DATA RECORDS:
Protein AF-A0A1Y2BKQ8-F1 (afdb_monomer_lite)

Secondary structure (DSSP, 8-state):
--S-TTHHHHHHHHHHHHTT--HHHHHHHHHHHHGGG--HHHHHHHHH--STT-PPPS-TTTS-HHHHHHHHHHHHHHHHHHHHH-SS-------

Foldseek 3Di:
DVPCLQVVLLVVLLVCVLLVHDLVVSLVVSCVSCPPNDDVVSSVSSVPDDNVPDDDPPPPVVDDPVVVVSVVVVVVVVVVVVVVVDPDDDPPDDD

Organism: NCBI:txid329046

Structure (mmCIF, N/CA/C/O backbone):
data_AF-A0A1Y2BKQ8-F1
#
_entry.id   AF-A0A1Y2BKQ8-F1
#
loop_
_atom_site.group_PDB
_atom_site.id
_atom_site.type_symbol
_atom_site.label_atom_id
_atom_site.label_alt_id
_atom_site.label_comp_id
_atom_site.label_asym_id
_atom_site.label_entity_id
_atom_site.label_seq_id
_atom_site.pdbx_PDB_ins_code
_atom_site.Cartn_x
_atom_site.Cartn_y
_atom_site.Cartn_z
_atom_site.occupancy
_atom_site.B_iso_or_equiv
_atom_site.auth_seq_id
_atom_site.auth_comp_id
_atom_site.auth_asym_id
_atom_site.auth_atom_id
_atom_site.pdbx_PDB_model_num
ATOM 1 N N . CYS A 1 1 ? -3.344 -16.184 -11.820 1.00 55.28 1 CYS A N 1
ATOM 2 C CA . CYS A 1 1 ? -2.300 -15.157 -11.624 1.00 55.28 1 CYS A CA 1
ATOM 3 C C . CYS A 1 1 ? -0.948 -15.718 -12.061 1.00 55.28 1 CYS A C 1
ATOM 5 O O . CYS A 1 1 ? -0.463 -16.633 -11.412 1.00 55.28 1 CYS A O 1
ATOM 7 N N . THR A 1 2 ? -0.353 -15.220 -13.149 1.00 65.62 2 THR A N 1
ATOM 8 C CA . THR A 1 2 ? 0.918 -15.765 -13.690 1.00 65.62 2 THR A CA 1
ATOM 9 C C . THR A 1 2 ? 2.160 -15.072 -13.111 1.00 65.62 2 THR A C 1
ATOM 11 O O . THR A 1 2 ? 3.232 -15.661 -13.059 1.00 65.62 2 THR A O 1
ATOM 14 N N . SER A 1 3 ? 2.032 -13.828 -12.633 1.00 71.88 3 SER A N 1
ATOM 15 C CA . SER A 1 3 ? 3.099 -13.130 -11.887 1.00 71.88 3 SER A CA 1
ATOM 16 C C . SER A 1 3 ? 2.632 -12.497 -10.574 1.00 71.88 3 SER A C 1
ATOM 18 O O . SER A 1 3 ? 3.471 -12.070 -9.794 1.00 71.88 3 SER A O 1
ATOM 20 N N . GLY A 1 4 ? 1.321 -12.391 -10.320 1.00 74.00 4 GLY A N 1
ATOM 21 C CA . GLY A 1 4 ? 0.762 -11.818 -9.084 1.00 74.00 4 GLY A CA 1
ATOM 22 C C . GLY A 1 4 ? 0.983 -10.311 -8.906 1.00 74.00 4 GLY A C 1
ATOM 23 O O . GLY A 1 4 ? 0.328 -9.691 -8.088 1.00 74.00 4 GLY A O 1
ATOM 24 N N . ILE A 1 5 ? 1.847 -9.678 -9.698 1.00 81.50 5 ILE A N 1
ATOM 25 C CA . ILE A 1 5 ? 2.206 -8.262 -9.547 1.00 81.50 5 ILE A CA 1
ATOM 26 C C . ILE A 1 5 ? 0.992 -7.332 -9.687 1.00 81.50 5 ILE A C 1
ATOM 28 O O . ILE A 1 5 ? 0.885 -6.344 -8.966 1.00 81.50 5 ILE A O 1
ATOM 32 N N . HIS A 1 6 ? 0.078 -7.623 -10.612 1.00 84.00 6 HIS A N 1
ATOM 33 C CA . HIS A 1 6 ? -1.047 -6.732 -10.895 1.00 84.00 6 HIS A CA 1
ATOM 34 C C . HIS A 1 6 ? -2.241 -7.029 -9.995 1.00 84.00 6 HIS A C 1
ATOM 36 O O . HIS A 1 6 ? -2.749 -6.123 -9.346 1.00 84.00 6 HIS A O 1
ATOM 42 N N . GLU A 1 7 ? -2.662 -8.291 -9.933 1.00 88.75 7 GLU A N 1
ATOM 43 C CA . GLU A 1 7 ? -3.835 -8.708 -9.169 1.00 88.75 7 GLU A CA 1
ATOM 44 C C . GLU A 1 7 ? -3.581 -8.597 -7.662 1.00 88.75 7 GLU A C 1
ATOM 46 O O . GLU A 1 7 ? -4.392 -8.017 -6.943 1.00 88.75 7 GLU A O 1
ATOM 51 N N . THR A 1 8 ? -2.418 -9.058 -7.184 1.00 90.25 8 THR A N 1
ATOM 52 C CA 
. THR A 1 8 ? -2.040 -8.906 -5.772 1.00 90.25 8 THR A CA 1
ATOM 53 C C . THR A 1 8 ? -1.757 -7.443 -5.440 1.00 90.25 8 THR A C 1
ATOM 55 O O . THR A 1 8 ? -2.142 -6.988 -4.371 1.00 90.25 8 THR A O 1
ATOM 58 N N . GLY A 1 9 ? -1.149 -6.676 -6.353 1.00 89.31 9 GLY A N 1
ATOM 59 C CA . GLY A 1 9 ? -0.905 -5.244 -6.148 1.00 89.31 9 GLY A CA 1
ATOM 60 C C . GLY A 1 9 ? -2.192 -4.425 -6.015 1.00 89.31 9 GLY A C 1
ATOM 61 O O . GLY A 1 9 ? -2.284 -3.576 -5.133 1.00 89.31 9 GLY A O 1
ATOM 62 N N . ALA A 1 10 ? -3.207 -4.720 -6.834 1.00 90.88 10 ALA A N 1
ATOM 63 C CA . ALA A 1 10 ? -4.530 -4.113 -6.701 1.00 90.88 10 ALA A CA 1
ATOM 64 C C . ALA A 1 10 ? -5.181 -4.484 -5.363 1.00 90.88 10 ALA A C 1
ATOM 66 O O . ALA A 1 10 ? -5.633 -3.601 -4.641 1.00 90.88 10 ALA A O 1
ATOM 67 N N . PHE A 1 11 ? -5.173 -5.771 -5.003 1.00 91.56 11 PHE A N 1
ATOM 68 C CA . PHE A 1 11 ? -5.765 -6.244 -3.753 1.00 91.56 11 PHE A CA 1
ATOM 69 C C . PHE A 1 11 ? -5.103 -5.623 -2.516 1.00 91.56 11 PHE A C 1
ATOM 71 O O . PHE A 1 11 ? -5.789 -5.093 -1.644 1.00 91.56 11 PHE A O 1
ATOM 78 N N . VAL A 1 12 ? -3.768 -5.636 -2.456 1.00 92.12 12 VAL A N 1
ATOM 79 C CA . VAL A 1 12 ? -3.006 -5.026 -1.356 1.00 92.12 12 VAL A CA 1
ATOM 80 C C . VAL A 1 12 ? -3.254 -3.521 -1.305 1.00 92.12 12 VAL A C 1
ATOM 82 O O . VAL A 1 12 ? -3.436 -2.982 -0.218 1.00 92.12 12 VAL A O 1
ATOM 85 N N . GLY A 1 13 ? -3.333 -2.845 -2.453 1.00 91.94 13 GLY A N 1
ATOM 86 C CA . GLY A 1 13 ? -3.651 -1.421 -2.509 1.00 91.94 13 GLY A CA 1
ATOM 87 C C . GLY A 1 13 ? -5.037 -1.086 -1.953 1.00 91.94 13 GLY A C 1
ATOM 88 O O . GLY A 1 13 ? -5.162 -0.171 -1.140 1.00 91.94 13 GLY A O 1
--
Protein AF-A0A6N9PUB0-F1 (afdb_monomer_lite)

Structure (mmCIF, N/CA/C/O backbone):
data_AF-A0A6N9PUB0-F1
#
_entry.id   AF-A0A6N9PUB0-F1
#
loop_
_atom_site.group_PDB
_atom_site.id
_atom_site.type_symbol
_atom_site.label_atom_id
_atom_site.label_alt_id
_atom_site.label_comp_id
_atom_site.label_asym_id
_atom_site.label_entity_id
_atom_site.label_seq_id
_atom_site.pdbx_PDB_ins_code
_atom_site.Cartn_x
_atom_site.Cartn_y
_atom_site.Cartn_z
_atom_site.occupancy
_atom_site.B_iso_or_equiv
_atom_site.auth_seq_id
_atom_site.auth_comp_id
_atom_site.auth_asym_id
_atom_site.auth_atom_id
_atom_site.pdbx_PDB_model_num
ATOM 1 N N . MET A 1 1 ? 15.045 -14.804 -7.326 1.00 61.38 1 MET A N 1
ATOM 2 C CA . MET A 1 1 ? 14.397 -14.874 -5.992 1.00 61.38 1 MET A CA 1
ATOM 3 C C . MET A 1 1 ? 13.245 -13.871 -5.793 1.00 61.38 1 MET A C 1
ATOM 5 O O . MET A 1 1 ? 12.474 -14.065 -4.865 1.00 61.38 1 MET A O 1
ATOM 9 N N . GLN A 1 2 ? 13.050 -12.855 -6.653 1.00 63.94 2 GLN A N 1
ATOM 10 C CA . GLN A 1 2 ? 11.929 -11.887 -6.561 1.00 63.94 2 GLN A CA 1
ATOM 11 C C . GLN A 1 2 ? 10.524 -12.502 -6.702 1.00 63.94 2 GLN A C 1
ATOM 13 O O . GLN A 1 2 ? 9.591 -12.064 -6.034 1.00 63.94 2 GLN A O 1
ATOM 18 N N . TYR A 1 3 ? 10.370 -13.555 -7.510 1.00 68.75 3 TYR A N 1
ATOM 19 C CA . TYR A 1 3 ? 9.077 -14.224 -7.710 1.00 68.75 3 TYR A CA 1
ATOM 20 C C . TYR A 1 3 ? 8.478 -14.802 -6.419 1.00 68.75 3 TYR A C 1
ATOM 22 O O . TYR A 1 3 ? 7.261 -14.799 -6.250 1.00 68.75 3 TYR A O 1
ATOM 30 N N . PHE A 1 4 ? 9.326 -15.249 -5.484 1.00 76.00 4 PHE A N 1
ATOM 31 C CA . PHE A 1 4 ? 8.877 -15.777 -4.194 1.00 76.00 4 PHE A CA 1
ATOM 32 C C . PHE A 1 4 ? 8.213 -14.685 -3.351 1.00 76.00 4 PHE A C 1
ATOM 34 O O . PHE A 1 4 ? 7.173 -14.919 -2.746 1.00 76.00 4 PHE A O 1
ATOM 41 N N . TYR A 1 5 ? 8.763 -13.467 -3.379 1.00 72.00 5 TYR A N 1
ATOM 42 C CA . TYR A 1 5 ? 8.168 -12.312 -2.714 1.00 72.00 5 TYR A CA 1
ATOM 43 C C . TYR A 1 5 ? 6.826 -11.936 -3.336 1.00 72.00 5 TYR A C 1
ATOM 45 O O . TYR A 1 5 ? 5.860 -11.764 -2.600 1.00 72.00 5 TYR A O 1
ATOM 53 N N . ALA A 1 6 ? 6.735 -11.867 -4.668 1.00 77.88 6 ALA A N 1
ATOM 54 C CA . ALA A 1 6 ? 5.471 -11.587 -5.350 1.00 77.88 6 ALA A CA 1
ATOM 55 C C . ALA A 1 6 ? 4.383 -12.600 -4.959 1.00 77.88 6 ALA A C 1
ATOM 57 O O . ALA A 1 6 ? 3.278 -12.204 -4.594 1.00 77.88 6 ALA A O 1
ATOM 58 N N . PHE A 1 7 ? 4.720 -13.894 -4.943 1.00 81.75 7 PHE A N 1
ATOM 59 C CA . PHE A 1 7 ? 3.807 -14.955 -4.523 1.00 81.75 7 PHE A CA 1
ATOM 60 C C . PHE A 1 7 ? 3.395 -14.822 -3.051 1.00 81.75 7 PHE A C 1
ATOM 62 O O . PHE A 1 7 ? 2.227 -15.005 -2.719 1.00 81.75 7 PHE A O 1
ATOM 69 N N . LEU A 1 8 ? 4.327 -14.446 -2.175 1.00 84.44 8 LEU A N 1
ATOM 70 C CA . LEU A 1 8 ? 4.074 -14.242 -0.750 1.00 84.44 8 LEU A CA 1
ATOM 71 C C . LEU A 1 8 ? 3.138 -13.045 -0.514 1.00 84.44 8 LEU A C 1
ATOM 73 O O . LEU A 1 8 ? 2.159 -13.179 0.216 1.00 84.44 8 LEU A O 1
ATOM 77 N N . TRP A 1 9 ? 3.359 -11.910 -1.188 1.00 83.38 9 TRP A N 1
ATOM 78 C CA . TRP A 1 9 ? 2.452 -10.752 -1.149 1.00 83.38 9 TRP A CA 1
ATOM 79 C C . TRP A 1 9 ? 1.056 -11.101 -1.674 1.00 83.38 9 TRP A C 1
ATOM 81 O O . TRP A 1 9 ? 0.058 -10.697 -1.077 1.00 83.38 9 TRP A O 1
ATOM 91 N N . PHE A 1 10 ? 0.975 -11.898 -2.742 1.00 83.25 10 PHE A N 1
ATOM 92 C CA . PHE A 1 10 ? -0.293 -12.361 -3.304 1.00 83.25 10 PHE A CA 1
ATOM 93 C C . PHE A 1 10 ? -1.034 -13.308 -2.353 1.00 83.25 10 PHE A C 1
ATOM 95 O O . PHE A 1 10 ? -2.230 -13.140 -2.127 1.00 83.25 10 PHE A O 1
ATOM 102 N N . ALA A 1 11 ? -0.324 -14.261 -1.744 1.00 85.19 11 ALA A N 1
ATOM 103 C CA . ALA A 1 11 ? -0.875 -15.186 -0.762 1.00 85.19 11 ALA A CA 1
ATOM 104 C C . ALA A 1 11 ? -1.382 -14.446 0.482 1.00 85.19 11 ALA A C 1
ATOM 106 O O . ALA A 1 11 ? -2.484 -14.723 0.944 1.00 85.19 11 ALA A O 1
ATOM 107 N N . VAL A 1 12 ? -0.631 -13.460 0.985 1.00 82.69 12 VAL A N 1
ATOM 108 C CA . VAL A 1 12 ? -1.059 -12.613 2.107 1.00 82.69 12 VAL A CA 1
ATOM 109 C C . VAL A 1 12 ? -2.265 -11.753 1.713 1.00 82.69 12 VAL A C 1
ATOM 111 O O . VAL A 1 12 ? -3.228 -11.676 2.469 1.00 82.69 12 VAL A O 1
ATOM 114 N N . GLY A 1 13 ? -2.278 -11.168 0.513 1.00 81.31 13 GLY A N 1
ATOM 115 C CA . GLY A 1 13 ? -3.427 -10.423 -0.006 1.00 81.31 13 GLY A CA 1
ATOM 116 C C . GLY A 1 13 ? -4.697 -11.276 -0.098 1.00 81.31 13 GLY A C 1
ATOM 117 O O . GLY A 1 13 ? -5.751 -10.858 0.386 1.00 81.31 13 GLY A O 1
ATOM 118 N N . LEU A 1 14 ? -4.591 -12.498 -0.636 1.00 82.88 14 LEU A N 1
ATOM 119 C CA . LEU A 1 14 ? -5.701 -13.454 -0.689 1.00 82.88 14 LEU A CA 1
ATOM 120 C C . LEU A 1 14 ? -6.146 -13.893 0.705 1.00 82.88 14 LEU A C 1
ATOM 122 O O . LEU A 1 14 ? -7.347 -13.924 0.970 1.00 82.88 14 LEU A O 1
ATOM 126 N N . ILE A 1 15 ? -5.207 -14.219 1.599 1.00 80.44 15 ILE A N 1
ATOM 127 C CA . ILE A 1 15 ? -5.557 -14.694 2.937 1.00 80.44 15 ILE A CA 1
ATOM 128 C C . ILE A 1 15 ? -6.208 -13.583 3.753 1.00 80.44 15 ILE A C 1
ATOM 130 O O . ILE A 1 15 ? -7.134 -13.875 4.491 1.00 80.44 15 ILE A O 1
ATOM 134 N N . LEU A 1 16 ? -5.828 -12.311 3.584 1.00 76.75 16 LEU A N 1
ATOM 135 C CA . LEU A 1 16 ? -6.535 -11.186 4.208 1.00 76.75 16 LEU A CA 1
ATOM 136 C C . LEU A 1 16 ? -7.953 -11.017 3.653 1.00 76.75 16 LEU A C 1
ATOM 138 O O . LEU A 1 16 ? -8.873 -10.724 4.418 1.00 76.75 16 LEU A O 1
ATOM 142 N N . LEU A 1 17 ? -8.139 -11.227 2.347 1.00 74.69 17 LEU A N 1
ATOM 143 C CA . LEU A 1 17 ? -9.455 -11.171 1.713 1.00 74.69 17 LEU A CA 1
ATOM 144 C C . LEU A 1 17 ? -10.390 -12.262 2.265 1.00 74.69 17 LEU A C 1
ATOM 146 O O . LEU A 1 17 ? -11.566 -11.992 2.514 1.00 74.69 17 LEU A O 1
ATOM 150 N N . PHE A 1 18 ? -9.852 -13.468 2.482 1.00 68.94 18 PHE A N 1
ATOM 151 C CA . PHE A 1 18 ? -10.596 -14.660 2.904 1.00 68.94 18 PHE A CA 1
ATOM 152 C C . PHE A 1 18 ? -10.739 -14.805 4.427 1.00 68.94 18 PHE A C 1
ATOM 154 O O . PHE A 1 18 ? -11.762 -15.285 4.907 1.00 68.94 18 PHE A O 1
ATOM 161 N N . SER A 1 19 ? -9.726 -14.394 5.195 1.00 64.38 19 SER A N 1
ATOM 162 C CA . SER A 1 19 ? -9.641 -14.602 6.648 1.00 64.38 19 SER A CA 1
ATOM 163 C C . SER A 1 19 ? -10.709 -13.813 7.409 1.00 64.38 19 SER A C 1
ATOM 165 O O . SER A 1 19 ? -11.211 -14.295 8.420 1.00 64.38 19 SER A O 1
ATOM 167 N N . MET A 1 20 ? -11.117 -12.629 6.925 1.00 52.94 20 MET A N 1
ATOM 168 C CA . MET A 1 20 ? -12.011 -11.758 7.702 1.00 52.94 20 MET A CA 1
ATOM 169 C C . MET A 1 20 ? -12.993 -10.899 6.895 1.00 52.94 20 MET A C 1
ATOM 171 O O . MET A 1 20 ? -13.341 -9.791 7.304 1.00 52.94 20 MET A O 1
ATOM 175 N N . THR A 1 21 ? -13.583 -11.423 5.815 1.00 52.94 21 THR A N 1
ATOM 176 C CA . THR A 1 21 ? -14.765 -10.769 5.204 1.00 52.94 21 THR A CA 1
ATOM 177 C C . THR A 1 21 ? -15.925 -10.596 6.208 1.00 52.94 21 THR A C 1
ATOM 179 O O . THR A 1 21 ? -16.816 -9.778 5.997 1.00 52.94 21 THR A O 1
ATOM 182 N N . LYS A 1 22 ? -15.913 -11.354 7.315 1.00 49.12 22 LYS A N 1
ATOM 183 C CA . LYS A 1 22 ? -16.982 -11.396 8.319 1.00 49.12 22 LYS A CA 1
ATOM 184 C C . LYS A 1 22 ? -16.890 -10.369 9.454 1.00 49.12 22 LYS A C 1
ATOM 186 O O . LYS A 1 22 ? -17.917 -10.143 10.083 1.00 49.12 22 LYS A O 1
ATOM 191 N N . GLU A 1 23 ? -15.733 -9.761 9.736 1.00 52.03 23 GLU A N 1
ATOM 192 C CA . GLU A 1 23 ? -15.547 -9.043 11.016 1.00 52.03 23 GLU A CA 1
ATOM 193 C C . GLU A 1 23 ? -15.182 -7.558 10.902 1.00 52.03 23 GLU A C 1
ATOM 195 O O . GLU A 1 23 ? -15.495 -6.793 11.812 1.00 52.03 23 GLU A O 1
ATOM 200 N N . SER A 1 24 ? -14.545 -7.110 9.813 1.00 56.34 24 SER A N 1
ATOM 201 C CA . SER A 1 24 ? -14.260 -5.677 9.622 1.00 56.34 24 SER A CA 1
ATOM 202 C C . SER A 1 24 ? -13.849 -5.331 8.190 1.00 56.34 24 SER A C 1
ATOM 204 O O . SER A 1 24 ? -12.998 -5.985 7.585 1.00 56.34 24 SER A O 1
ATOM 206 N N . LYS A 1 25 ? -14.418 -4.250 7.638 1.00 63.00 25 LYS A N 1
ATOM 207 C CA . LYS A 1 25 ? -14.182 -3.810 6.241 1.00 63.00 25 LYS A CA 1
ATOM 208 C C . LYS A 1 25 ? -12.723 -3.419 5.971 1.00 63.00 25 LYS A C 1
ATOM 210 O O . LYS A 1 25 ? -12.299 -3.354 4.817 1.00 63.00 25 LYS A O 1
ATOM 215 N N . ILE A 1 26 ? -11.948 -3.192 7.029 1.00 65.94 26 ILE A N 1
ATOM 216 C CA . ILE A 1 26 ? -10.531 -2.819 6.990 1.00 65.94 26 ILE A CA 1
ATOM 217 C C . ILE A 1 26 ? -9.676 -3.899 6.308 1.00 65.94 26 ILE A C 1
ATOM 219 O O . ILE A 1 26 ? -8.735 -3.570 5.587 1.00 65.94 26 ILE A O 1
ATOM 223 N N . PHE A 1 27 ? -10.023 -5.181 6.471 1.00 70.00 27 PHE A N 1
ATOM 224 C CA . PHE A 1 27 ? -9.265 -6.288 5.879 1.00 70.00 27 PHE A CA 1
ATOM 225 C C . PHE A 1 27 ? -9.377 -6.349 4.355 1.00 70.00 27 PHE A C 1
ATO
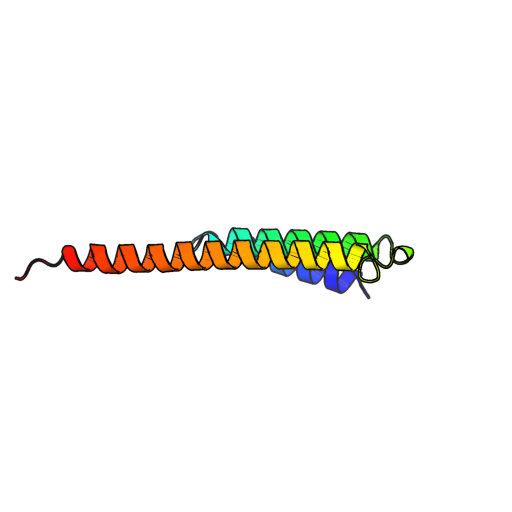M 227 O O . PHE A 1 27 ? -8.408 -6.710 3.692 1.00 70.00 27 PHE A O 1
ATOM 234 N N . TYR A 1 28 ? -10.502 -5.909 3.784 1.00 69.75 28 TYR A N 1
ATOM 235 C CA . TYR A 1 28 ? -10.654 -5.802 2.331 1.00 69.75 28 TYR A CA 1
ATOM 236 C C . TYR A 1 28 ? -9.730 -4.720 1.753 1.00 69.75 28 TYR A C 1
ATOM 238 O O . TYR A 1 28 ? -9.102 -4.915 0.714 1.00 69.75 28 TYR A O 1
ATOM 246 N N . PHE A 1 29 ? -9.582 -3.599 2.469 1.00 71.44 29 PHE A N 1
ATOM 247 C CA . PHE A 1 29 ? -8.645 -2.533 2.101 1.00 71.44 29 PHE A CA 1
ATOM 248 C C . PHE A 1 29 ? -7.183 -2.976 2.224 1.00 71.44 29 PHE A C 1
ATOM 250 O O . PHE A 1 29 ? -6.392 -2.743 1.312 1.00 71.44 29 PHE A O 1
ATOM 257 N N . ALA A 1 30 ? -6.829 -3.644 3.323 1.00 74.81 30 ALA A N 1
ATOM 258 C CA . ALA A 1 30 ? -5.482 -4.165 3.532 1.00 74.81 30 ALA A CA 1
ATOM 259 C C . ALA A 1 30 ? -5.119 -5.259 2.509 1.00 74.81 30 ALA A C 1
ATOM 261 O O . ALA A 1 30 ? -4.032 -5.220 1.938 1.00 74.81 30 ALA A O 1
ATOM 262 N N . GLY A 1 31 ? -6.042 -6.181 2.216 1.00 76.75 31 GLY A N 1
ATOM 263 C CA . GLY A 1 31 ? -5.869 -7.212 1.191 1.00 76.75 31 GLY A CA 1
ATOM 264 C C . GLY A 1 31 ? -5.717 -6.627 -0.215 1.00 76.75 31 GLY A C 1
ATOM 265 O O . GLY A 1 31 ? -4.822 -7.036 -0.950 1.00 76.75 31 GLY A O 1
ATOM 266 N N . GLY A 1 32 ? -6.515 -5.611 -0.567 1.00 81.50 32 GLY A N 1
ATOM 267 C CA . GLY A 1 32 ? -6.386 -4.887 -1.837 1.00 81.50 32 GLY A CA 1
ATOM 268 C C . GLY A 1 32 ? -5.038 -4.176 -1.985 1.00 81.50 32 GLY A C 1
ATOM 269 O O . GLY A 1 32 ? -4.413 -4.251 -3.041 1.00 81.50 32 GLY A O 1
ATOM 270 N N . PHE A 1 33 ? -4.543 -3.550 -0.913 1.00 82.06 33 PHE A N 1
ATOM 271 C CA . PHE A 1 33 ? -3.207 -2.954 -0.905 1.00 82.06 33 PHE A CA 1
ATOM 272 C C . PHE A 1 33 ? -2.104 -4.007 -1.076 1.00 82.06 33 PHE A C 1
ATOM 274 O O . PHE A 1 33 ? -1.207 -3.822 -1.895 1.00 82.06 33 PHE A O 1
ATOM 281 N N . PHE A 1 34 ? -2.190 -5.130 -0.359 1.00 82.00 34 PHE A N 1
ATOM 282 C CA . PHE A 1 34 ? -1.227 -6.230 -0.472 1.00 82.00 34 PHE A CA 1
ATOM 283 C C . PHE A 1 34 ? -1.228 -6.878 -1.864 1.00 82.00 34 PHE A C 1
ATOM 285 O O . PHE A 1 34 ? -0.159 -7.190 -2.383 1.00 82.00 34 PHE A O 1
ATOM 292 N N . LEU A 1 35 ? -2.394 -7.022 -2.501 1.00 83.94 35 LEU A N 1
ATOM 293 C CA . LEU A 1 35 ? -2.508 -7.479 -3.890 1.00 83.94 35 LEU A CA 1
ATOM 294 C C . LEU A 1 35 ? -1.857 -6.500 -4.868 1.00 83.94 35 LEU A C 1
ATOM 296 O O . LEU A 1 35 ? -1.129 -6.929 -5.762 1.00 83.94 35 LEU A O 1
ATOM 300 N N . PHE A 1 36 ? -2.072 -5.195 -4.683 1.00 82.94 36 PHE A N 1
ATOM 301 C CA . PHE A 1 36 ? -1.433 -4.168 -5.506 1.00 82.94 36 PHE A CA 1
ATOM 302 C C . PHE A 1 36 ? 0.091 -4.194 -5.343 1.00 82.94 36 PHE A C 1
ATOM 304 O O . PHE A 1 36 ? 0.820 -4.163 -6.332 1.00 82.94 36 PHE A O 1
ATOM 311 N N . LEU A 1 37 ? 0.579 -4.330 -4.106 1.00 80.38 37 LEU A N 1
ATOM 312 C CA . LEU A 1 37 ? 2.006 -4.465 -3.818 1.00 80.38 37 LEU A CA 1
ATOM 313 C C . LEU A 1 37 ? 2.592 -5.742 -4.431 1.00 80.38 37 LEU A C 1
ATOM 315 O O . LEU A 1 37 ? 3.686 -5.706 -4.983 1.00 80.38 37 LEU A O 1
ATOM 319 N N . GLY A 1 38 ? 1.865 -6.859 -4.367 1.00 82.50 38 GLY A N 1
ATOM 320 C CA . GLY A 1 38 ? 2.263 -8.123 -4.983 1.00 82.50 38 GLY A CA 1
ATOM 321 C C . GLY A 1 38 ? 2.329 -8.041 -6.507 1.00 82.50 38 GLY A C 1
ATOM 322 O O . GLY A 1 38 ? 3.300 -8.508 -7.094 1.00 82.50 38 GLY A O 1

WHAT YOU HAVE TO DO: Exact duplication is required for the lines above, from the line that contains "ATOM 11 C C" to the line that contains "ATOM 30 N N", inclusive; omit all others.

RESPONSE TO THE EXERCISE:
ATOM 11 C C . GLN A 1 2 ? 10.524 -12.502 -6.702 1.00 63.94 2 GLN A C 1
ATOM 13 O O . GLN A 1 2 ? 9.591 -12.064 -6.034 1.00 63.94 2 GLN A O 1
ATOM 18 N N . TYR A 1 3 ? 10.370 -13.555 -7.510 1.00 68.75 3 TYR A N 1
ATOM 19 C CA . TYR A 1 3 ? 9.077 -14.224 -7.710 1.00 68.75 3 TYR A CA 1
ATOM 20 C C . TYR A 1 3 ? 8.478 -14.802 -6.419 1.00 68.75 3 TYR A C 1
ATOM 22 O O . TYR A 1 3 ? 7.261 -14.799 -6.250 1.00 68.75 3 TYR A O 1
ATOM 30 N N . PHE A 1 4 ? 9.326 -15.249 -5.484 1.00 76.00 4 PHE A N 1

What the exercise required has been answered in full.